Hermès and LVMH have a seemingly untouchable status in the luxury sector, and court proceedings will not alter that. Affluent consumers have seen this happen before and it does not phase them, per Affluent Insights’ Mr. Ramey.
“There will be no effect whatsoever on any of the brands from either organization,” Mr. Ramey said. “This might not be the case if a lesser brand were involved – for example, if Macy’s were buying Hermès.
“There is a comfort level with LVMH,” he said. “Perhaps most interesting is the game of buying a brand.
“It is a greater challenge to acquire an organization when a large number of family members are involved.”
The results of the lawsuit will not mean much in terms of consumer affinity and spending as long as Hermès does not get distracted from building the brand, per Mr. Pedraza.

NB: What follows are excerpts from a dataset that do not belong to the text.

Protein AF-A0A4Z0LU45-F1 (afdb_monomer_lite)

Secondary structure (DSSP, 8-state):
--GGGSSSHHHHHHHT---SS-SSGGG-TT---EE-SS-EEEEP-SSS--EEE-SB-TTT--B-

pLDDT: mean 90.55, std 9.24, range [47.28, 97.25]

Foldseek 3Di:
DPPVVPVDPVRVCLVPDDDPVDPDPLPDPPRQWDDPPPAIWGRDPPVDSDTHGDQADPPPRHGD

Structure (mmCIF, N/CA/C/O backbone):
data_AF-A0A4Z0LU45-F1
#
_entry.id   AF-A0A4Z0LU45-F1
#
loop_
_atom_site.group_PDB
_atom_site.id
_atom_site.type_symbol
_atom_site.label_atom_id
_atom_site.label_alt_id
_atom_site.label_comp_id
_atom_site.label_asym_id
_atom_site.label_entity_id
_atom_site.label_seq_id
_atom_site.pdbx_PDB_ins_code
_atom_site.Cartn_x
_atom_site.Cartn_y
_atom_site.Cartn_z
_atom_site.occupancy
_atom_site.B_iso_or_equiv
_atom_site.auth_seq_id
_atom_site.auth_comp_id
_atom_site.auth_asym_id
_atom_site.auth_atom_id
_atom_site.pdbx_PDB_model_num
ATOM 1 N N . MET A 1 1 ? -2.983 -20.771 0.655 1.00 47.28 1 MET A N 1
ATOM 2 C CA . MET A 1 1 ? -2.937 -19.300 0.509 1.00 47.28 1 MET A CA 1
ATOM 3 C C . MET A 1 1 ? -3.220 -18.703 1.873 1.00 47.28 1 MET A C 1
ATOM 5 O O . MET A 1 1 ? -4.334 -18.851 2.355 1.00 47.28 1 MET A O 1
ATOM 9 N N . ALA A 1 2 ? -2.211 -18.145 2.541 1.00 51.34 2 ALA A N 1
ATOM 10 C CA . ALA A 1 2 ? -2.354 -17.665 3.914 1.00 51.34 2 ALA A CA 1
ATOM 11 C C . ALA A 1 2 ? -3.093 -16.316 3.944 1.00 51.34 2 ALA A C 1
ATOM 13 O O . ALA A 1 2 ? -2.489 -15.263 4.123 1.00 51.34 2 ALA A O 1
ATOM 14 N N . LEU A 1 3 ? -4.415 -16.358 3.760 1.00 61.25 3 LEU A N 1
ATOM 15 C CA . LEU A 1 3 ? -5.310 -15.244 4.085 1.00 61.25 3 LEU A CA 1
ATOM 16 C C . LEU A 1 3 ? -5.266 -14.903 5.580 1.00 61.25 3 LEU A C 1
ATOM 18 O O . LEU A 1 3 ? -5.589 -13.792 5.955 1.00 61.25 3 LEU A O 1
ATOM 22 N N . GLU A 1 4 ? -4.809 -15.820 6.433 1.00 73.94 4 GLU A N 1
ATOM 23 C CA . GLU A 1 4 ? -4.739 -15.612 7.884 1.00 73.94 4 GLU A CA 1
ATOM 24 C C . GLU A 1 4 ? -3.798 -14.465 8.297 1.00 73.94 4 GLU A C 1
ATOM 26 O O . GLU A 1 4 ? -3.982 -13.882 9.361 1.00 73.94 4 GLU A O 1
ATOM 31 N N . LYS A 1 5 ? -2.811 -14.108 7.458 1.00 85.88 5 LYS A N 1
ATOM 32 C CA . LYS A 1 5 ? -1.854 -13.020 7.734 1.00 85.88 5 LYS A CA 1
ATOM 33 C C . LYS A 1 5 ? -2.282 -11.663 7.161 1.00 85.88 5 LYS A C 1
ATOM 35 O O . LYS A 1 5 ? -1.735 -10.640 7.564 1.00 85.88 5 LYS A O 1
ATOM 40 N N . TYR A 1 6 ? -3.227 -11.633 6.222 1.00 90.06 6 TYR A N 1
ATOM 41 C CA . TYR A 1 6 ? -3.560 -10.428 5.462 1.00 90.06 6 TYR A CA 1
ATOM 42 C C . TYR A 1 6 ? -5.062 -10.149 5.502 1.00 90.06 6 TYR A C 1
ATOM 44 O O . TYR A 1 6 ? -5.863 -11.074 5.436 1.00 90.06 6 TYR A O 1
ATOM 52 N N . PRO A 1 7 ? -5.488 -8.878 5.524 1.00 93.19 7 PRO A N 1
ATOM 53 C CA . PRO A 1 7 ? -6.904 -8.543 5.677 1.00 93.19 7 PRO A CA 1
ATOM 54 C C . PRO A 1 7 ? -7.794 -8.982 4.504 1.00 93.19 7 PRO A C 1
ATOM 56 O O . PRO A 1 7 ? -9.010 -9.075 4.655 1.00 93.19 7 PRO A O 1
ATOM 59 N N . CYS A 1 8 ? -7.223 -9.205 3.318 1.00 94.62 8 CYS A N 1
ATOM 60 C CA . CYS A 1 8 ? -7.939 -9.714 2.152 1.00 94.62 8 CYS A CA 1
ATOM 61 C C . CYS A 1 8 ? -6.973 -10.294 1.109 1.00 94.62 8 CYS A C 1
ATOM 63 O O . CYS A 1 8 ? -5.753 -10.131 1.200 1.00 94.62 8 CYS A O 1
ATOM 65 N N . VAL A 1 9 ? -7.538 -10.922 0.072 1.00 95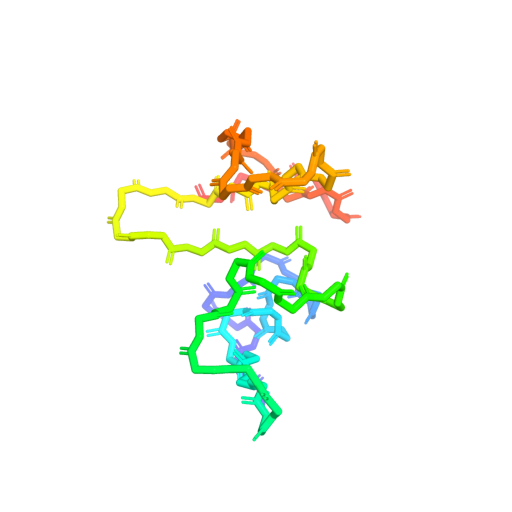.06 9 VAL A N 1
ATOM 66 C CA . VAL A 1 9 ? -6.783 -11.506 -1.051 1.00 95.06 9 VAL A CA 1
ATOM 67 C C . VAL A 1 9 ? -5.926 -10.480 -1.799 1.00 95.06 9 VAL A C 1
ATOM 69 O O . VAL A 1 9 ? -4.827 -10.811 -2.227 1.00 95.06 9 VAL A O 1
ATOM 72 N N . HIS A 1 10 ? -6.378 -9.229 -1.919 1.00 95.12 10 HIS A N 1
ATOM 73 C CA . HIS A 1 10 ? -5.648 -8.189 -2.650 1.00 95.12 10 HIS A CA 1
ATOM 74 C C . HIS A 1 10 ? -4.416 -7.700 -1.883 1.00 95.12 10 HIS A C 1
ATOM 76 O O . HIS A 1 10 ? -3.341 -7.570 -2.462 1.00 95.12 10 HIS A O 1
ATOM 82 N N . ALA A 1 11 ? -4.543 -7.492 -0.568 1.00 93.69 11 ALA A N 1
ATOM 83 C CA . ALA A 1 11 ? -3.395 -7.165 0.274 1.00 93.69 11 ALA A CA 1
ATOM 84 C C . ALA A 1 11 ? -2.374 -8.315 0.288 1.00 93.69 11 ALA A C 1
ATOM 86 O O . ALA A 1 11 ? -1.178 -8.069 0.163 1.00 93.69 11 ALA A O 1
ATOM 87 N N . ALA A 1 12 ? -2.845 -9.567 0.366 1.00 93.56 12 ALA A N 1
ATOM 88 C CA . ALA A 1 12 ? -1.981 -10.743 0.281 1.00 93.56 12 ALA A CA 1
ATOM 89 C C . ALA A 1 12 ? -1.241 -10.828 -1.061 1.00 93.56 12 ALA A C 1
ATOM 91 O O . ALA A 1 12 ? -0.056 -11.148 -1.077 1.00 93.56 12 ALA A O 1
ATOM 92 N N . TYR A 1 13 ? -1.922 -10.529 -2.171 1.00 94.25 13 TYR A N 1
ATOM 93 C CA . TYR A 1 13 ? -1.314 -10.493 -3.499 1.00 94.25 13 TYR A CA 1
ATOM 94 C C . TYR A 1 13 ? -0.147 -9.506 -3.542 1.00 94.25 13 TYR A C 1
ATOM 96 O O . TYR A 1 13 ? 0.976 -9.912 -3.818 1.00 94.25 13 TYR A O 1
ATOM 104 N N . TYR A 1 14 ? -0.384 -8.240 -3.188 1.00 94.06 14 TYR A N 1
ATOM 105 C CA . TYR A 1 14 ? 0.657 -7.212 -3.261 1.00 94.06 14 TYR A CA 1
ATOM 106 C C . TYR A 1 14 ? 1.792 -7.416 -2.258 1.00 94.06 14 TYR A C 1
ATOM 108 O O . TYR A 1 14 ? 2.936 -7.115 -2.572 1.00 94.06 14 TYR A O 1
ATOM 116 N N . ALA A 1 15 ? 1.512 -7.987 -1.085 1.00 90.12 15 ALA A N 1
ATOM 117 C CA . ALA A 1 15 ? 2.551 -8.318 -0.112 1.00 90.12 15 ALA A CA 1
ATOM 118 C C . ALA A 1 15 ? 3.522 -9.414 -0.586 1.00 90.12 15 ALA A C 1
ATOM 120 O O . ALA A 1 15 ? 4.584 -9.571 0.010 1.00 90.12 15 ALA A O 1
ATOM 121 N N . ASN A 1 16 ? 3.150 -10.183 -1.612 1.00 90.75 16 ASN A N 1
ATOM 122 C CA . ASN A 1 16 ? 3.990 -11.214 -2.224 1.00 90.75 16 ASN A CA 1
ATOM 123 C C . ASN A 1 16 ? 4.266 -10.912 -3.705 1.00 90.75 16 ASN A C 1
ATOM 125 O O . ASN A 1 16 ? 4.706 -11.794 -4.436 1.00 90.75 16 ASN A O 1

Since the economic interests of both companies align, it will be no surprise if the allegations fizzle out to a disagreement of personalities and preferences.
“Consumers can care less about who owns the brands as long as there are vibrant luxury brands,” Mr. Pedraza said. “When big players have big money they go to court and buy up each other’s stock.
“I think this is very interesting, but in the long-term no one is going to try to damage any brand,” he said. “The management only wants to enhance Hermès.
“I do not see this effecting the operations of the brand.”